Little did we know then, huh?

We are about to hit the five-month mark of pandemicness and there’s no relief in sight. Fatigue has set in with some of us, and that’s certainly understandable as the numbers climb daily.

By this time is there anyone who doesn’t know what we are supposed to do, frankly just about the only things we can do? Wear masks, socially distance, wash our hands. Please do.

But what else are we supposed to do as our hearts and minds wage a mental war against an enemy we can’t engage? Try these:

• Look at the sun rising every morning and be grateful we have made it this far and have faith we will see another one tomorrow.

• Marvel at the technology that enables us to be in contact with loved ones and relatives—those may even be the same people—though we don’t yet feel we can safely be with them in person.

• Even if you don’t agree with them, try not to doubt the skill, and above all the dedication, of those leaders at all levels who try to make the tough, perhaps impossible, decisions trying to keep us all safe without destroying our society.
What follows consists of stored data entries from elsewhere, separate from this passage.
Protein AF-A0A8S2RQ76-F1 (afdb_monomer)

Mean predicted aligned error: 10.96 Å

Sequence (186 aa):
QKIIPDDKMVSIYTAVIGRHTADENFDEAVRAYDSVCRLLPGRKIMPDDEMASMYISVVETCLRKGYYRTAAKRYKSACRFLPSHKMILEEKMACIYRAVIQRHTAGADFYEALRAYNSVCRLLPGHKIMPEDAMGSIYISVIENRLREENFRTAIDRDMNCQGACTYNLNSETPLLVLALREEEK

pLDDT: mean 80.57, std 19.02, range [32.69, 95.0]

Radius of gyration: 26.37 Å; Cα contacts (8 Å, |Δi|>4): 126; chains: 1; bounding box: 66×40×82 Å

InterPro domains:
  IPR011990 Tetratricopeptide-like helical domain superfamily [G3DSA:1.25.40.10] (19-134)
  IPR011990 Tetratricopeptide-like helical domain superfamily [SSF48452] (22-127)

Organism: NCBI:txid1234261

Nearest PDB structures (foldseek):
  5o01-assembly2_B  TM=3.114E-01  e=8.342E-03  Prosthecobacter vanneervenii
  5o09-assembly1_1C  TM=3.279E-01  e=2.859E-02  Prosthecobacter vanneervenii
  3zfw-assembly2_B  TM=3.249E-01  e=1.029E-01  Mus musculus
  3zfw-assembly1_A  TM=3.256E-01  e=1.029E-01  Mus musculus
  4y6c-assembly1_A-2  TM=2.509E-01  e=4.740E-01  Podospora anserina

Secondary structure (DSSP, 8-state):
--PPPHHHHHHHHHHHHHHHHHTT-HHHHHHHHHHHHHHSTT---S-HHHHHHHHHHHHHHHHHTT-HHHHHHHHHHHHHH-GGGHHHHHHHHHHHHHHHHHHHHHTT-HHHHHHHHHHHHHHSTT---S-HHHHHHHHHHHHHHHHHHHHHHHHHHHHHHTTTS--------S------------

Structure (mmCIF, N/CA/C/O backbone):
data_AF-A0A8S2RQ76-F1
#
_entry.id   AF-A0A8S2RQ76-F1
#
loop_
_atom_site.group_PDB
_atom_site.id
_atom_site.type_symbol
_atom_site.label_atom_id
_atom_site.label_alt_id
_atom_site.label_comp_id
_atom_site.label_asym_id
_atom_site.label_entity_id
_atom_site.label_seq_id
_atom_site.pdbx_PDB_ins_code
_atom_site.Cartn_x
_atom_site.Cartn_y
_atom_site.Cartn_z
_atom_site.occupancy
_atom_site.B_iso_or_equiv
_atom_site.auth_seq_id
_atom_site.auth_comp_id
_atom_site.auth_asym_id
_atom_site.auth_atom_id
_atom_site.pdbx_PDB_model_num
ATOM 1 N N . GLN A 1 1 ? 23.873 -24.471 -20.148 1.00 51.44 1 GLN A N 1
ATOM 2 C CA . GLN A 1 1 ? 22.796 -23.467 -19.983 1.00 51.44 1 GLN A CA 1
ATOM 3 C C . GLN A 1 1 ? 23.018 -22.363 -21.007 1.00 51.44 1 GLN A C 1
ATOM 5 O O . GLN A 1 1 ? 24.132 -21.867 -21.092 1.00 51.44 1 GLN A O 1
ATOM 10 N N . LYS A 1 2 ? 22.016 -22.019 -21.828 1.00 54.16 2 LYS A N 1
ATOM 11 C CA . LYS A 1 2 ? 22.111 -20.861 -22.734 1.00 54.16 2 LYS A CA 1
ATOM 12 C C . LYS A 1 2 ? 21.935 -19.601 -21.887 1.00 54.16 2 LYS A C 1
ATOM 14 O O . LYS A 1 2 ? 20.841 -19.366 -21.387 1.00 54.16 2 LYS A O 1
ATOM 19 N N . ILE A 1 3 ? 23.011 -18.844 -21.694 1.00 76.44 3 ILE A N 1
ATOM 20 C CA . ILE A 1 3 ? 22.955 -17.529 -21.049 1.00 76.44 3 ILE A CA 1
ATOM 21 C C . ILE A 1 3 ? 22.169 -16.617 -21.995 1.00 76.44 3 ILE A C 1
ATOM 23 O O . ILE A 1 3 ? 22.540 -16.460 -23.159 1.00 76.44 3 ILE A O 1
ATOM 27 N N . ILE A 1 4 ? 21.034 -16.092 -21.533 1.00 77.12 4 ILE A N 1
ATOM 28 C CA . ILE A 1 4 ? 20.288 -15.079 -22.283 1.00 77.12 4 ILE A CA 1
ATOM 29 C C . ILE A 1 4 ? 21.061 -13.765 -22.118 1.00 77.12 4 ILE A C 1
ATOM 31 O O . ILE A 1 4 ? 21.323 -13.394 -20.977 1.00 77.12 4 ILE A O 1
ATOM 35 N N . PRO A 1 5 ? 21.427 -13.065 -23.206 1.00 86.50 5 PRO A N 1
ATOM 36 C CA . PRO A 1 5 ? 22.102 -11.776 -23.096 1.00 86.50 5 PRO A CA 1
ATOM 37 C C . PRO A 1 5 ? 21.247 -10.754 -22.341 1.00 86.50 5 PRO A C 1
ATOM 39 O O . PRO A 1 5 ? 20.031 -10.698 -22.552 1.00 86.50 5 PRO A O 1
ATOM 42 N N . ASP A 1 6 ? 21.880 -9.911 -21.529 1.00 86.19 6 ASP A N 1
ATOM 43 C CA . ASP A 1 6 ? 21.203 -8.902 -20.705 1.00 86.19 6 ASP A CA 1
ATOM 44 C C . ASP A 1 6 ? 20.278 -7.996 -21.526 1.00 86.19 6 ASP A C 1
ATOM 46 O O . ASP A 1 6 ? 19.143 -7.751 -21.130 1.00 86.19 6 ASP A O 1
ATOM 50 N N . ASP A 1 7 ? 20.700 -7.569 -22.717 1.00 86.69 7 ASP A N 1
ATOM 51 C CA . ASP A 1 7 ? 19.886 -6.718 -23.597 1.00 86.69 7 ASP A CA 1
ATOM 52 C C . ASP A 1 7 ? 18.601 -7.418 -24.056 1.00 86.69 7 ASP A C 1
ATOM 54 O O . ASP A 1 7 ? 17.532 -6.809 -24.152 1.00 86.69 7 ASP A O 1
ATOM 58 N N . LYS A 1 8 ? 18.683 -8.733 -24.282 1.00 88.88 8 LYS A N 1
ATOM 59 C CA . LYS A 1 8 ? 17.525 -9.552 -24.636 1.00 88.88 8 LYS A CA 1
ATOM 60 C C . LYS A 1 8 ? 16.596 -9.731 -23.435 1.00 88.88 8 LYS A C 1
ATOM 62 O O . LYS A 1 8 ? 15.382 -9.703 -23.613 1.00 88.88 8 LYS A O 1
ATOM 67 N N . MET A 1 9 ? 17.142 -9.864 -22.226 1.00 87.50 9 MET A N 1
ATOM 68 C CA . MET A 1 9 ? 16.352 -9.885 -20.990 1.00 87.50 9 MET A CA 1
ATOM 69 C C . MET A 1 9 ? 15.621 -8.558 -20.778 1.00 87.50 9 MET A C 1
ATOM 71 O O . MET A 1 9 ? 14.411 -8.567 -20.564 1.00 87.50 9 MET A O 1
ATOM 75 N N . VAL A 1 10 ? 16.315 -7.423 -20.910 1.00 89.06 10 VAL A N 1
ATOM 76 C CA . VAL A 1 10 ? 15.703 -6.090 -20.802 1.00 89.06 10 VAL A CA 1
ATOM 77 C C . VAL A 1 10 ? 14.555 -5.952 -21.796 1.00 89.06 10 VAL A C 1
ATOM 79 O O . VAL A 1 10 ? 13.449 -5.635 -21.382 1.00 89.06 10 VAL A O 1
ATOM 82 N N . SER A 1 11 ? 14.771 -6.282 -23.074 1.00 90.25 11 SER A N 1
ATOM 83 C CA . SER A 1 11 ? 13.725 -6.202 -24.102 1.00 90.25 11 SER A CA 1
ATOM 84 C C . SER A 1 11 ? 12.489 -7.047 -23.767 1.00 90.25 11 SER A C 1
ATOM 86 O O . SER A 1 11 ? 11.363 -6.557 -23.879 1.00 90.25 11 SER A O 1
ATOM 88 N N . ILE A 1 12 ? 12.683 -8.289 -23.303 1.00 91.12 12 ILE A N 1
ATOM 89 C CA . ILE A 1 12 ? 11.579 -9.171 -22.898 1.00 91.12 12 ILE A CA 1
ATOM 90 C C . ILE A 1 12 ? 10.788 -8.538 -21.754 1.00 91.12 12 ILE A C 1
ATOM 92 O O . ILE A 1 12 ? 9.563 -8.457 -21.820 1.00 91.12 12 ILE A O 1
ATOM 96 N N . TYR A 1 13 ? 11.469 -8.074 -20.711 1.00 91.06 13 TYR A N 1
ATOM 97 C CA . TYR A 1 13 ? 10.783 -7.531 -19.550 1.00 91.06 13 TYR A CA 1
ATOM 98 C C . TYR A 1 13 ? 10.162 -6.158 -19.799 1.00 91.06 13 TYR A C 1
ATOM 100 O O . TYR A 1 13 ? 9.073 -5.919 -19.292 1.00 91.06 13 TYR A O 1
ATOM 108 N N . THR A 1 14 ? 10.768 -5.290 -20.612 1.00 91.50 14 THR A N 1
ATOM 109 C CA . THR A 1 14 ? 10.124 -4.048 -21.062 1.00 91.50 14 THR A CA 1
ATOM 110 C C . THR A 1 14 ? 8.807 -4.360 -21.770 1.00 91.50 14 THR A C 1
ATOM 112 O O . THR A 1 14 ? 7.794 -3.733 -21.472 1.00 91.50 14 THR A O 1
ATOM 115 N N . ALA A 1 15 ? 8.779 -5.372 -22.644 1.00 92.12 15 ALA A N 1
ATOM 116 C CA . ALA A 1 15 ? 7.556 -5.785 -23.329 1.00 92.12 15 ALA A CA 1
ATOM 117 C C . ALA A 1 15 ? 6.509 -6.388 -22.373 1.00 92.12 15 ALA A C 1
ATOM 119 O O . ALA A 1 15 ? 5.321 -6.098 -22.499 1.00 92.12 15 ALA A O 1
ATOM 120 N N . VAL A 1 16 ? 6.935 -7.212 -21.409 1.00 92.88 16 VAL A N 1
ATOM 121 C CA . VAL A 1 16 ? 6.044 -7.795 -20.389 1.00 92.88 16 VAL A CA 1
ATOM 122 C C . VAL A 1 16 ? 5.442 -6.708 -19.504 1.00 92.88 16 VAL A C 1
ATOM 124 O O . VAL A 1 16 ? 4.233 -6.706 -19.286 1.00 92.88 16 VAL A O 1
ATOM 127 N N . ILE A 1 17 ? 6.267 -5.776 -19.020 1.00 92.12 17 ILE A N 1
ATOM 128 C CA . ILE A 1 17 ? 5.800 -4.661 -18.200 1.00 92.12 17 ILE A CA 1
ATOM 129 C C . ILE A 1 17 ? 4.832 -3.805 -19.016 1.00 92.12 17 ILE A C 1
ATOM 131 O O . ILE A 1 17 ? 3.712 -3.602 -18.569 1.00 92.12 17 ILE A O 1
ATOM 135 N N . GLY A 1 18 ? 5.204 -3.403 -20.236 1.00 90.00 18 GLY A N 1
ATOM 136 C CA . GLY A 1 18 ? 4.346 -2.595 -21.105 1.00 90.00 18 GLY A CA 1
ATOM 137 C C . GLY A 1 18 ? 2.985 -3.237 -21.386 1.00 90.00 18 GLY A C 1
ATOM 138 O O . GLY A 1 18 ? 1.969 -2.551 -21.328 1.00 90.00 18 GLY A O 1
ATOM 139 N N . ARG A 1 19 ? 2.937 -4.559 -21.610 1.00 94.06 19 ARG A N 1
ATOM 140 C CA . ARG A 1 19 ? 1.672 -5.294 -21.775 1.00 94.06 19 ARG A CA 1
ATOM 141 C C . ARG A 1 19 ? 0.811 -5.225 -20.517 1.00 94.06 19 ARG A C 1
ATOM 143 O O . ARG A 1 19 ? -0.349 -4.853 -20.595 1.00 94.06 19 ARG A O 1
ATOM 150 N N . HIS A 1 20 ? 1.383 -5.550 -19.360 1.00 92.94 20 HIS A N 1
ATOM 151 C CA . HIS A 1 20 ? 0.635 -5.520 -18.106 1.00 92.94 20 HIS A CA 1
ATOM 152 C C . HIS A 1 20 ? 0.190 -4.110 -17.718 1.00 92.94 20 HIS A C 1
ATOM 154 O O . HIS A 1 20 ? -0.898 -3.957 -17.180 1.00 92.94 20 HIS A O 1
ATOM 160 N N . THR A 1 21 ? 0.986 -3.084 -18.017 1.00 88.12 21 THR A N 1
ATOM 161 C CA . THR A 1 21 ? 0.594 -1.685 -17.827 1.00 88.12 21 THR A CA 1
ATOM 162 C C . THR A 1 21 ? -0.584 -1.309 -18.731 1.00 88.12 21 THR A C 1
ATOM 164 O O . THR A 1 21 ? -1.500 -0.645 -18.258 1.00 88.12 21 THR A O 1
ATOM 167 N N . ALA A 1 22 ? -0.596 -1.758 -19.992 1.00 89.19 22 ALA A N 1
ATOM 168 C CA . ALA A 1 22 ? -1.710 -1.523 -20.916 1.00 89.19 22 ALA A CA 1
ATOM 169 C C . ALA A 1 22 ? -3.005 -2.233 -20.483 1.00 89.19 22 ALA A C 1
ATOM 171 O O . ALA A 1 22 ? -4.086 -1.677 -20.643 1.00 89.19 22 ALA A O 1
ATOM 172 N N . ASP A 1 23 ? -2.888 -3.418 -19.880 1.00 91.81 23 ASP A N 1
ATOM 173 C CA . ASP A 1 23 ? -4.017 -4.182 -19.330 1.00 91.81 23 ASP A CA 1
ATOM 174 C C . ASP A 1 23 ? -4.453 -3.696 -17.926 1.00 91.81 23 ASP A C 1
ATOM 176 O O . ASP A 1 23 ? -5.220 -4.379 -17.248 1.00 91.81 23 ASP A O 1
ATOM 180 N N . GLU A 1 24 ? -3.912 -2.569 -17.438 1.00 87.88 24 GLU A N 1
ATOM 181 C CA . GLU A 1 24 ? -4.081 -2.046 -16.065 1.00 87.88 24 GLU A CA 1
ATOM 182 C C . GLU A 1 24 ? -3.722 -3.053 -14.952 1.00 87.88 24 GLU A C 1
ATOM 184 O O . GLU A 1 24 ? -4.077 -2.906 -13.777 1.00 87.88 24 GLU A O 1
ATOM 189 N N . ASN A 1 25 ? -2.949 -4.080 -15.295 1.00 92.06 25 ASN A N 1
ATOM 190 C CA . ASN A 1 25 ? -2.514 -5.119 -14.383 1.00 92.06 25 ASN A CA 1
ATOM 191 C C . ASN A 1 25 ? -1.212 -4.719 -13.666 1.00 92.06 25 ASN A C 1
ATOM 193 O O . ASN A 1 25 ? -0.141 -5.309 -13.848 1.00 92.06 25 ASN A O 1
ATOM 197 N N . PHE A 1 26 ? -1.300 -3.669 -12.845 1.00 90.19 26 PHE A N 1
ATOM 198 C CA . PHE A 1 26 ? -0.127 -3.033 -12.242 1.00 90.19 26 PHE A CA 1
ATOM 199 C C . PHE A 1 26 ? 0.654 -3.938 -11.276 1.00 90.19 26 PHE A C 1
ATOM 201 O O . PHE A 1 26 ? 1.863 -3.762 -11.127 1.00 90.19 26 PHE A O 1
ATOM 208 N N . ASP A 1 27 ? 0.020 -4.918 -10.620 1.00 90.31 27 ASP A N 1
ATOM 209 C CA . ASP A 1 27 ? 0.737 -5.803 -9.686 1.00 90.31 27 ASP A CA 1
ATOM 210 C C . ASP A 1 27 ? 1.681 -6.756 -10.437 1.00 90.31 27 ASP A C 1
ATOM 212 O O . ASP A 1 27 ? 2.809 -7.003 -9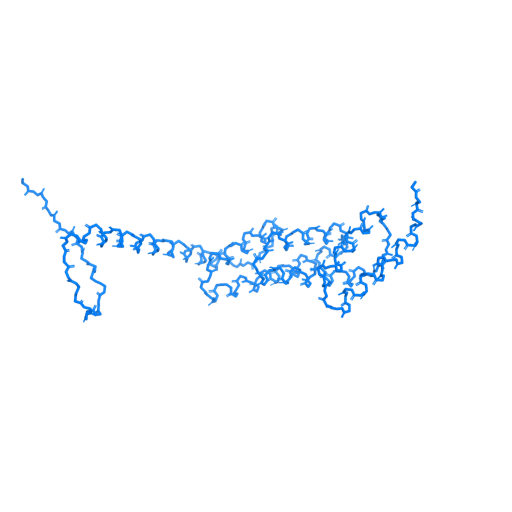.998 1.00 90.31 27 ASP A O 1
ATOM 216 N N . GLU A 1 28 ? 1.264 -7.226 -11.611 1.00 93.19 28 GLU A N 1
ATOM 217 C CA . GLU A 1 28 ? 2.054 -8.048 -12.520 1.00 93.19 28 GLU A CA 1
ATOM 218 C C . GLU A 1 28 ? 3.195 -7.233 -13.130 1.00 93.19 28 GLU A C 1
ATOM 220 O O . GLU A 1 28 ? 4.338 -7.698 -13.132 1.00 93.19 28 GLU A O 1
ATOM 225 N N . ALA A 1 29 ? 2.910 -5.999 -13.557 1.00 91.69 29 ALA A N 1
ATOM 226 C CA . ALA A 1 29 ?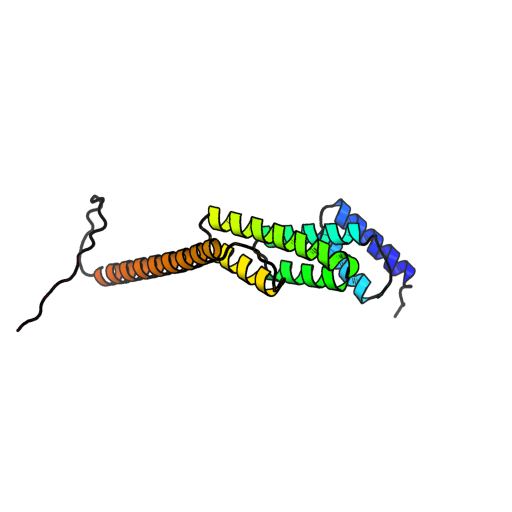 3.912 -5.054 -14.044 1.00 91.69 29 ALA A CA 1
ATOM 227 C C . ALA A 1 29 ? 5.005 -4.795 -12.988 1.00 91.69 29 ALA A C 1
ATOM 229 O O . ALA A 1 29 ? 6.198 -4.947 -13.266 1.00 91.69 29 ALA A O 1
ATOM 230 N N . VAL A 1 30 ? 4.610 -4.512 -11.741 1.00 93.50 30 VAL A N 1
ATOM 231 C CA . VAL A 1 30 ? 5.539 -4.314 -10.618 1.00 93.50 30 VAL A CA 1
ATOM 232 C C . VAL A 1 30 ? 6.334 -5.587 -10.311 1.00 93.50 30 VAL A C 1
ATOM 234 O O . VAL A 1 30 ? 7.531 -5.508 -10.045 1.00 93.50 30 VAL A O 1
ATOM 237 N N . ARG A 1 31 ? 5.727 -6.783 -10.375 1.00 93.62 31 ARG A N 1
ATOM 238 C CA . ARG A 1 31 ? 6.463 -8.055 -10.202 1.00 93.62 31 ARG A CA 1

• Don’t take for granted all those people working two or three shifts, and in some cases risking their lives, in the health care industry.

• Ditto for all those workers we hardly think about who keep shelves stocked with groceries, repair our appliances, maintain communications and a thousand other necessities—and some sheer luxuries—on which we have come to rely.

• Pray for our school officials, especially teachers. You know that “face-to-face” learning we are about to experience in a couple of weeks? It involves their faces. They don’t want to get sick any more than we want our kids to.

• No matter what your political views, try not to demonize those on the other side when they express their opinions about COVID-19. A virus wants a host, not a vote.

• Live your life. Maybe when there’s something unseen out there with the potential to take it away this is a good opportunity to focus on how precious and miraculous our lives really are.—M.B.